I need help how to set up this integral $$V(\mathbf r)=\frac{1}{4\pi\epsilon_0} \int_L \frac{\rho'_l}{\lvert \mathbf r - \mathbf{r'} \rvert}\mathrm{d}l'. $$
I have a uniform line charge along the $z$-axis and want to calculate the electric potential between two points $A=(r_A,\phi_A,0)$ and $B=(r_B,\phi_B,0)$ (cylindrical coordinates).
Solution: The line charge is aligned along the $z$-axis and the the source vector is $\mathbf{r}=z\hat{\mathbf z}$ and the field vector is $\mathbf{r'}=r'\hat{\mathbf r}+z'\hat{\mathbf z}$ so $$\lvert \mathbf{r}-\mathbf{r'} \rvert=\sqrt{(r')^2+(z-z')^2}.$$ I integrate along $z'$ from $-\infty$ to $\infty$ \begin{align} V(\mathbf r) &=\frac{1}{4\pi\epsilon_0} \int_L \frac{\rho'_l}{\lvert \mathbf r - \mathbf{r'} \rvert}\mathrm{d}l' \\ &=\frac{\rho_l}{4\pi\epsilon_0} \int_{-\infty}^{\infty}\frac{1}{\sqrt{(r')^2+(z-z')^2}}\mathrm{d}z'\\ &=\frac{1}{4\pi\epsilon_0} \big [ \ln(z-z'+\sqrt{(r')^2+(z-z')^2})\big ]^{\infty}_{-\infty}\\ &= -\infty +\infty \end{align} The integral is indeterminate and I'm stuck here. Are the vectors wrong, the limits?
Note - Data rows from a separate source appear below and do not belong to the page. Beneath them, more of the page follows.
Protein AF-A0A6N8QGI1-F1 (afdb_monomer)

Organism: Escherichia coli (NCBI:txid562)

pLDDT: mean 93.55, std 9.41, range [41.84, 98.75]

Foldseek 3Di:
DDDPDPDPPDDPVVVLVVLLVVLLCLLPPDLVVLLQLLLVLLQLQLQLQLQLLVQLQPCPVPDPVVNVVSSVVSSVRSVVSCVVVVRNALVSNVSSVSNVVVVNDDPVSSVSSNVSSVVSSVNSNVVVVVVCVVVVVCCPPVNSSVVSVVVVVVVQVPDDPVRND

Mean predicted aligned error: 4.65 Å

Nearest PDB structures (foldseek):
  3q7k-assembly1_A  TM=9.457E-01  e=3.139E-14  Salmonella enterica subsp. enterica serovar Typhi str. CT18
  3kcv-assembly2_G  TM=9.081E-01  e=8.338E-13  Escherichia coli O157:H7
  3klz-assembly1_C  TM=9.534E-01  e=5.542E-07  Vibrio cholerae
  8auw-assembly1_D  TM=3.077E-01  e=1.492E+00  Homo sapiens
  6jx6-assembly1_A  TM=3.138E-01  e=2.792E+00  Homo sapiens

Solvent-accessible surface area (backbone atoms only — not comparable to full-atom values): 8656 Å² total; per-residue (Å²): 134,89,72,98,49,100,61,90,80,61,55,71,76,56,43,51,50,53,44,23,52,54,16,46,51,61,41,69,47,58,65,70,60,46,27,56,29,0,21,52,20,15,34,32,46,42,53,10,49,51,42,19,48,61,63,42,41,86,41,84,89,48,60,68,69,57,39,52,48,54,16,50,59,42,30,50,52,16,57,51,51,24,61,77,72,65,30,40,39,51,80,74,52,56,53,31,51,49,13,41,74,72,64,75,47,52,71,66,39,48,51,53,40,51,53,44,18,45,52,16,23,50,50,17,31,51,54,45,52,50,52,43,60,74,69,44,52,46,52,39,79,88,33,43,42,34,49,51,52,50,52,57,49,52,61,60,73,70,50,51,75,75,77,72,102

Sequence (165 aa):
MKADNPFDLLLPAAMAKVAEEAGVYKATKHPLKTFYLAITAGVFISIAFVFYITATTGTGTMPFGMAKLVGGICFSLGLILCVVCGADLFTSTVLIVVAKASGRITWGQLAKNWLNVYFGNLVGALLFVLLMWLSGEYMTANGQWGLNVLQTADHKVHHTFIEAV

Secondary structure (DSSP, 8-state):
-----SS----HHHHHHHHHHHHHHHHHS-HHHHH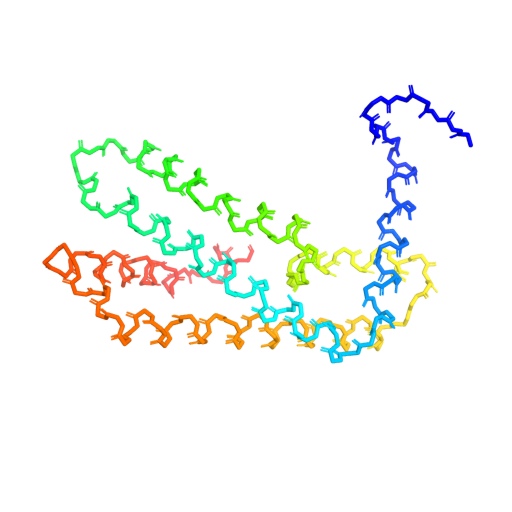HHHHHHHHHHHHHHHHHHHHHTTGGGS-HHHHHHHHHHHHHHHHHHHHHTT---HHHHTTHHHHHHTTSS-HHHHHHHHHHHHHHHHHHHHHHHHHHHHHTGGGTGGGHHHHHHHHHHHHHHT--HHHH-

InterPro domains:
  IPR000292 Formate/nitrite transporter [PF01226] (15-164)
  IPR000292 Formate/nitrite transporter [PTHR30520] (1-164)
  IPR023271 Aquaporin-like [G3DSA:1.20.1080.10] (1-165)
  IPR024002 Formate/nitrite transporter, conserved site [PS01005] (83-92)

Structure (mmCIF, N/CA/C/O backbone):
data_AF-A0A6N8QGI1-F1
#
_entry.id   AF-A0A6N8QGI1-F1
#
loop_
_atom_site.group_PDB
_atom_site.id
_atom_site.type_symbol
_atom_site.label_atom_id
_atom_site.label_alt_id
_atom_site.label_comp_id
_atom_site.label_asym_id
_atom_site.label_entity_id
_atom_site.label_seq_id
_atom_site.pdbx_PDB_ins_code
_atom_site.Cartn_x
_atom_site.Cartn_y
_atom_site.Cartn_z
_atom_site.occupancy
_atom_site.B_iso_or_equiv
_atom_site.auth_seq_id
_atom_site.auth_comp_id
_atom_site.auth_asym_id
_atom_site.auth_atom_id
_atom_site.pdbx_PDB_model_num
ATOM 1 N N . MET A 1 1 ? -6.407 17.142 28.188 1.00 41.84 1 MET A N 1
ATOM 2 C CA . MET A 1 1 ? -5.145 17.867 28.425 1.00 41.84 1 MET A CA 1
ATOM 3 C C . MET A 1 1 ? -4.702 18.379 27.063 1.00 41.84 1 MET A C 1
ATOM 5 O O . MET A 1 1 ? -4.247 17.586 26.255 1.00 41.84 1 MET A O 1
ATOM 9 N N . LYS A 1 2 ? -5.033 19.634 26.735 1.00 45.34 2 LYS A N 1
ATOM 10 C CA . LYS A 1 2 ? -4.623 20.254 25.469 1.00 45.34 2 LYS A CA 1
ATOM 11 C C . LYS A 1 2 ? -3.162 20.652 25.632 1.00 45.34 2 LYS A C 1
ATOM 13 O O . LYS A 1 2 ? -2.867 21.450 26.516 1.00 45.34 2 LYS A O 1
ATOM 18 N N . ALA A 1 3 ? -2.276 20.044 24.859 1.00 47.41 3 ALA A N 1
ATOM 19 C CA . ALA A 1 3 ? -0.918 20.529 24.720 1.00 47.41 3 ALA A CA 1
ATOM 20 C C . ALA A 1 3 ? -0.879 21.370 23.445 1.00 47.41 3 ALA A C 1
ATOM 22 O O . ALA A 1 3 ? -1.033 20.835 22.351 1.00 47.41 3 ALA A O 1
ATOM 23 N N . ASP A 1 4 ? -0.685 22.675 23.606 1.00 56.94 4 ASP A N 1
ATOM 24 C CA . ASP A 1 4 ? -0.316 23.611 22.541 1.00 56.94 4 ASP A CA 1
ATOM 25 C C . ASP A 1 4 ? 1.136 23.337 22.091 1.00 56.94 4 ASP A C 1
ATOM 27 O O . ASP A 1 4 ? 2.020 24.183 22.207 1.00 56.94 4 ASP A O 1
ATOM 31 N N . ASN A 1 5 ? 1.411 22.108 21.641 1.00 55.84 5 ASN A N 1
ATOM 32 C CA . ASN A 1 5 ? 2.680 21.708 21.042 1.00 55.84 5 ASN A CA 1
ATOM 33 C C . ASN A 1 5 ? 2.465 21.600 19.524 1.00 55.84 5 ASN A C 1
ATOM 35 O O . ASN A 1 5 ? 1.570 20.864 19.106 1.00 55.84 5 ASN A O 1
ATOM 39 N N . PRO A 1 6 ? 3.256 22.290 18.679 1.00 64.50 6 PRO A N 1
ATOM 40 C CA . PRO A 1 6 ? 3.164 22.140 17.224 1.00 64.50 6 PRO A CA 1
ATOM 41 C C . PRO A 1 6 ? 3.430 20.702 16.747 1.00 64.50 6 PRO A C 1
ATOM 43 O O . PRO A 1 6 ? 3.091 20.362 15.616 1.00 64.50 6 PRO A O 1
ATOM 46 N N . PHE A 1 7 ? 4.011 19.858 17.604 1.00 61.97 7 PHE A N 1
ATOM 47 C CA . PHE A 1 7 ? 4.177 18.432 17.372 1.00 61.97 7 PHE A CA 1
ATOM 48 C C . PHE A 1 7 ? 3.296 17.634 18.336 1.00 61.97 7 PHE A C 1
ATOM 50 O O . PHE A 1 7 ? 3.454 17.720 19.554 1.00 61.97 7 PHE A O 1
ATOM 57 N N . ASP A 1 8 ? 2.401 16.811 17.789 1.00 68.75 8 ASP A N 1
ATOM 58 C CA . ASP A 1 8 ? 1.529 15.915 18.558 1.00 68.75 8 ASP A CA 1
ATOM 59 C C . ASP A 1 8 ? 2.319 14.679 19.046 1.00 68.75 8 ASP A C 1
ATOM 61 O O . ASP A 1 8 ? 2.121 13.540 18.617 1.00 68.75 8 ASP A O 1
ATOM 65 N N . LEU A 1 9 ? 3.324 14.926 19.897 1.00 81.56 9 LEU A N 1
ATOM 66 C CA . LEU A 1 9 ? 4.228 13.919 20.462 1.00 81.56 9 LEU A CA 1
ATOM 67 C C . LEU A 1 9 ? 3.562 13.223 21.651 1.00 81.56 9 LEU A C 1
ATOM 69 O O . LEU A 1 9 ? 3.892 13.456 22.816 1.00 81.56 9 LEU A O 1
ATOM 73 N N . LEU A 1 10 ? 2.588 12.373 21.343 1.00 86.38 10 LEU A N 1
ATOM 74 C CA . LEU A 1 10 ? 1.848 11.607 22.338 1.00 86.38 10 LEU A CA 1
ATOM 75 C C . LEU A 1 10 ? 2.720 10.521 22.977 1.00 86.38 10 LEU A C 1
ATOM 77 O O . LEU A 1 10 ? 3.437 9.783 22.301 1.00 86.38 10 LEU A O 1
ATOM 81 N N . LEU A 1 11 ? 2.586 10.363 24.296 1.00 91.56 11 LEU A N 1
ATOM 82 C CA . LEU A 1 11 ? 3.149 9.216 25.009 1.00 91.56 11 LEU A CA 1
ATOM 83 C C . LEU A 1 11 ? 2.537 7.903 24.480 1.00 91.56 11 LEU A C 1
ATOM 85 O O . LEU A 1 11 ? 1.376 7.909 24.059 1.00 91.56 11 LEU A O 1
ATOM 89 N N . PRO A 1 12 ? 3.243 6.757 24.564 1.00 91.50 12 PRO A N 1
ATOM 90 C CA . PRO A 1 12 ? 2.779 5.489 23.992 1.00 91.50 12 PRO A CA 1
ATOM 91 C C . PRO A 1 12 ? 1.345 5.095 24.377 1.00 91.50 12 PRO A C 1
ATOM 93 O O . PRO A 1 12 ? 0.576 4.653 23.528 1.00 91.50 12 PRO A O 1
ATOM 96 N N . ALA A 1 13 ? 0.947 5.318 25.634 1.00 91.06 13 ALA A N 1
ATOM 97 C CA . ALA A 1 13 ? -0.413 5.038 26.097 1.00 91.06 13 ALA A CA 1
ATOM 98 C C . ALA A 1 13 ? -1.477 5.910 25.400 1.00 91.06 13 ALA A C 1
ATOM 100 O O . ALA A 1 13 ? -2.556 5.423 25.065 1.00 91.06 13 ALA A O 1
ATOM 101 N N . ALA A 1 14 ? -1.169 7.185 25.149 1.00 91.25 14 ALA A N 1
ATOM 102 C CA . ALA A 1 14 ? -2.052 8.090 24.420 1.00 91.25 14 ALA A CA 1
ATOM 103 C C . ALA A 1 14 ? -2.070 7.767 22.915 1.00 91.25 14 ALA A C 1
ATOM 105 O O . ALA A 1 14 ? -3.140 7.747 22.311 1.00 91.25 14 ALA A O 1
ATOM 106 N N . MET A 1 15 ? -0.926 7.409 22.324 1.00 92.00 15 MET A N 1
ATOM 107 C CA . MET A 1 15 ? -0.856 6.978 20.921 1.00 92.00 15 MET A CA 1
ATOM 108 C C . MET A 1 15 ? -1.655 5.689 20.669 1.00 92.00 15 MET A C 1
ATOM 110 O O . MET A 1 15 ? -2.354 5.576 19.664 1.00 92.00 15 MET A O 1
ATOM 114 N N . ALA A 1 16 ? -1.632 4.735 21.606 1.00 91.81 16 ALA A N 1
ATOM 115 C CA . ALA A 1 16 ? -2.459 3.532 21.520 1.00 91.81 16 ALA A CA 1
ATOM 116 C C . ALA A 1 16 ? -3.959 3.866 21.470 1.00 91.81 16 ALA A C 1
ATOM 118 O O . ALA A 1 16 ? -4.704 3.222 20.733 1.00 91.81 16 ALA A O 1
ATOM 119 N N . LYS A 1 17 ? -4.400 4.906 22.193 1.00 92.81 17 LYS A N 1
ATOM 120 C CA . LYS A 1 17 ? -5.789 5.385 22.138 1.00 92.81 17 LYS A CA 1
ATOM 121 C C . LYS A 1 17 ? -6.138 6.016 20.794 1.00 92.81 17 LYS A C 1
ATOM 123 O O . LYS A 1 17 ? -7.199 5.709 20.257 1.00 92.81 17 LYS A O 1
ATOM 128 N N . VAL A 1 18 ? -5.227 6.783 20.198 1.00 92.75 18 VAL A N 1
ATOM 129 C CA . VAL A 1 18 ? -5.406 7.307 18.833 1.00 92.75 18 VAL A CA 1
ATOM 130 C C . VAL A 1 18 ? -5.507 6.170 17.810 1.00 92.75 18 VAL A C 1
ATOM 132 O O . VAL A 1 18 ? -6.414 6.164 16.977 1.00 92.75 18 VAL A O 1
ATOM 135 N N . ALA A 1 19 ? -4.627 5.168 17.892 1.00 92.81 19 ALA A N 1
ATOM 136 C CA . ALA A 1 19 ? -4.669 4.000 17.010 1.00 92.81 19 ALA A CA 1
ATOM 137 C C . ALA A 1 19 ? -5.962 3.182 17.186 1.00 92.81 19 ALA A C 1
ATOM 139 O O . ALA A 1 19 ? -6.550 2.721 16.206 1.00 92.81 19 ALA A O 1
ATOM 140 N N . GLU A 1 20 ? -6.432 3.032 18.425 1.00 95.44 20 GLU A N 1
ATOM 141 C CA . GLU A 1 20 ? -7.701 2.384 18.759 1.00 95.44 20 GLU A CA 1
ATOM 142 C C . GLU A 1 20 ? -8.893 3.122 18.127 1.00 95.44 20 GLU A C 1
ATOM 144 O O . GLU A 1 20 ? -9.719 2.499 17.456 1.00 95.44 20 GLU A O 1
ATOM 149 N N . GLU A 1 21 ? -8.972 4.445 18.279 1.00 95.56 21 GLU A N 1
ATOM 150 C CA . GLU A 1 21 ? -10.034 5.271 17.691 1.00 95.56 21 GLU A CA 1
ATOM 151 C C . GLU A 1 21 ? -10.013 5.241 16.159 1.00 95.56 21 GLU A C 1
ATOM 153 O O . GLU A 1 21 ? -11.053 5.020 15.528 1.00 95.56 21 GLU A O 1
ATOM 158 N N . ALA A 1 22 ? -8.829 5.366 15.555 1.00 94.25 22 ALA A N 1
ATOM 159 C CA . ALA A 1 22 ? -8.650 5.224 14.113 1.00 94.25 22 ALA A CA 1
ATOM 160 C C . ALA A 1 22 ? -9.071 3.825 13.627 1.00 94.25 22 ALA A C 1
ATOM 162 O O . ALA A 1 22 ? -9.698 3.688 12.570 1.00 94.25 22 ALA A O 1
ATOM 163 N N . GLY A 1 23 ? -8.771 2.788 14.412 1.00 95.50 23 GLY A N 1
ATOM 164 C CA . GLY A 1 23 ? -9.152 1.409 14.134 1.00 95.50 23 GLY A CA 1
ATOM 165 C C . GLY A 1 23 ? -10.668 1.204 14.141 1.00 95.50 23 GLY A C 1
ATOM 166 O O . GLY A 1 23 ? -11.215 0.629 13.196 1.00 95.50 23 GLY A O 1
ATOM 167 N N . VAL A 1 24 ? -11.362 1.736 15.154 1.00 97.12 24 VAL A N 1
ATOM 168 C CA . VAL A 1 24 ? -12.834 1.718 15.232 1.00 97.12 24 VAL A CA 1
ATOM 169 C C . VAL A 1 24 ? -13.447 2.463 14.050 1.00 97.12 24 VAL A C 1
ATOM 171 O O . VAL A 1 24 ? -14.343 1.926 13.393 1.00 97.12 24 VAL A O 1
ATOM 174 N N . TYR A 1 25 ? -12.948 3.663 13.738 1.00 95.81 25 TYR A N 1
ATOM 175 C CA . TYR A 1 25 ? -13.412 4.450 12.595 1.00 95.81 25 TYR A CA 1
ATOM 176 C C . TYR A 1 25 ? -13.290 3.672 11.281 1.00 95.81 25 TYR A C 1
ATOM 178 O O . TYR A 1 25 ? -14.264 3.560 10.538 1.00 95.81 25 TYR A O 1
ATOM 186 N N . LYS A 1 26 ? -12.122 3.083 10.992 1.00 94.75 26 LYS A N 1
ATOM 187 C CA . LYS A 1 26 ? -11.917 2.303 9.763 1.00 94.75 26 LYS A CA 1
ATOM 188 C C . LYS A 1 26 ? -12.813 1.061 9.716 1.00 94.75 26 LYS A C 1
ATOM 190 O O . LYS A 1 26 ? -13.435 0.812 8.684 1.00 94.75 26 LYS A O 1
ATOM 195 N N . ALA A 1 27 ? -12.933 0.321 10.818 1.00 95.62 27 ALA A N 1
ATOM 196 C CA . ALA A 1 27 ? -13.736 -0.903 10.888 1.00 95.62 27 ALA A CA 1
ATOM 197 C C . ALA A 1 27 ? -15.251 -0.667 10.743 1.00 95.62 27 ALA A C 1
ATOM 199 O O . ALA A 1 27 ? -15.973 -1.562 10.307 1.00 95.62 27 ALA A O 1
ATOM 200 N N . THR A 1 28 ? -15.736 0.523 11.110 1.00 94.75 28 THR A N 1
ATOM 201 C CA . THR A 1 28 ? -17.168 0.882 11.079 1.00 94.75 28 THR A CA 1
ATOM 202 C C . THR A 1 28 ? -17.547 1.802 9.917 1.00 94.75 28 THR A C 1
ATOM 204 O O . THR A 1 28 ? -18.733 2.044 9.686 1.00 94.75 28 THR A O 1
ATOM 207 N N . LYS A 1 29 ? -16.561 2.286 9.149 1.00 94.88 29 LYS A N 1
ATOM 208 C CA . LYS A 1 29 ? -16.768 3.096 7.944 1.00 94.88 29 LYS A CA 1
ATOM 209 C C . LYS A 1 29 ? -17.658 2.351 6.942 1.00 94.88 29 LYS A C 1
ATOM 211 O O . LYS A 1 29 ? -17.557 1.136 6.776 1.00 94.88 29 LYS A O 1
ATOM 216 N N . HIS A 1 30 ? -18.516 3.095 6.240 1.00 96.50 30 HIS A N 1
ATOM 217 C CA . HIS A 1 30 ? -19.388 2.523 5.217 1.00 96.50 30 HIS A CA 1
ATOM 218 C C . HIS A 1 30 ? -18.561 1.760 4.158 1.00 96.50 30 HIS A C 1
ATOM 220 O O . HIS A 1 30 ? -17.669 2.370 3.556 1.00 96.50 30 HIS A O 1
ATOM 226 N N . PRO A 1 31 ? -18.862 0.477 3.867 1.00 95.19 31 PRO A N 1
ATOM 227 C CA . PRO A 1 31 ? -18.017 -0.362 3.016 1.00 95.19 31 PRO A CA 1
ATOM 228 C C . PRO A 1 31 ? -17.738 0.224 1.630 1.00 95.19 31 PRO A C 1
ATOM 230 O O . PRO A 1 31 ? -16.601 0.181 1.175 1.00 95.19 31 PRO A O 1
ATOM 233 N N . LEU A 1 32 ? -18.729 0.849 0.982 1.00 96.56 32 LEU A N 1
ATOM 234 C CA . LEU A 1 32 ? -18.510 1.473 -0.332 1.00 96.56 32 LEU A CA 1
ATOM 235 C C . LEU A 1 32 ? -17.507 2.632 -0.272 1.00 96.56 32 LEU A C 1
ATOM 237 O O . LEU A 1 32 ? -16.691 2.785 -1.172 1.00 96.56 32 LEU A O 1
ATOM 241 N N . LYS A 1 33 ? -17.520 3.423 0.809 1.00 96.81 33 LYS A N 1
ATOM 242 C CA . LYS A 1 33 ? -16.560 4.521 0.983 1.00 96.81 33 LYS A CA 1
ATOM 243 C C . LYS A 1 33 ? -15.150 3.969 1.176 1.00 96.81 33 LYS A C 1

What have I missed?
Thanks!
If I calculate the line integral of the electric field I find the correct potential (however, I want to calculate with the integral above).
I integrate in the radial direction $\mathrm{d}\mathbf{r}$ from $r_A$ to $r_B$. The electric field is $\mathbf{E}(\mathbf{r})=\frac{\rho_l}{2\pi\epsilon_0 r}\hat{\mathbf{r}}$ so \begin{align}V(\mathbf{r})&=-\int_L \mathbf{E}(\mathbf r) \cdot \mathrm{d}\mathbf{l}\\&=\frac{\rho_l}{2\pi\epsilon_0}\int_{r_A}^{r_B}\frac{1}{r}\mathrm{d}r=\frac{\rho_l}{2\pi\epsilon_0}\ln{\frac{\rho_B}{\rho_A}}\end{align}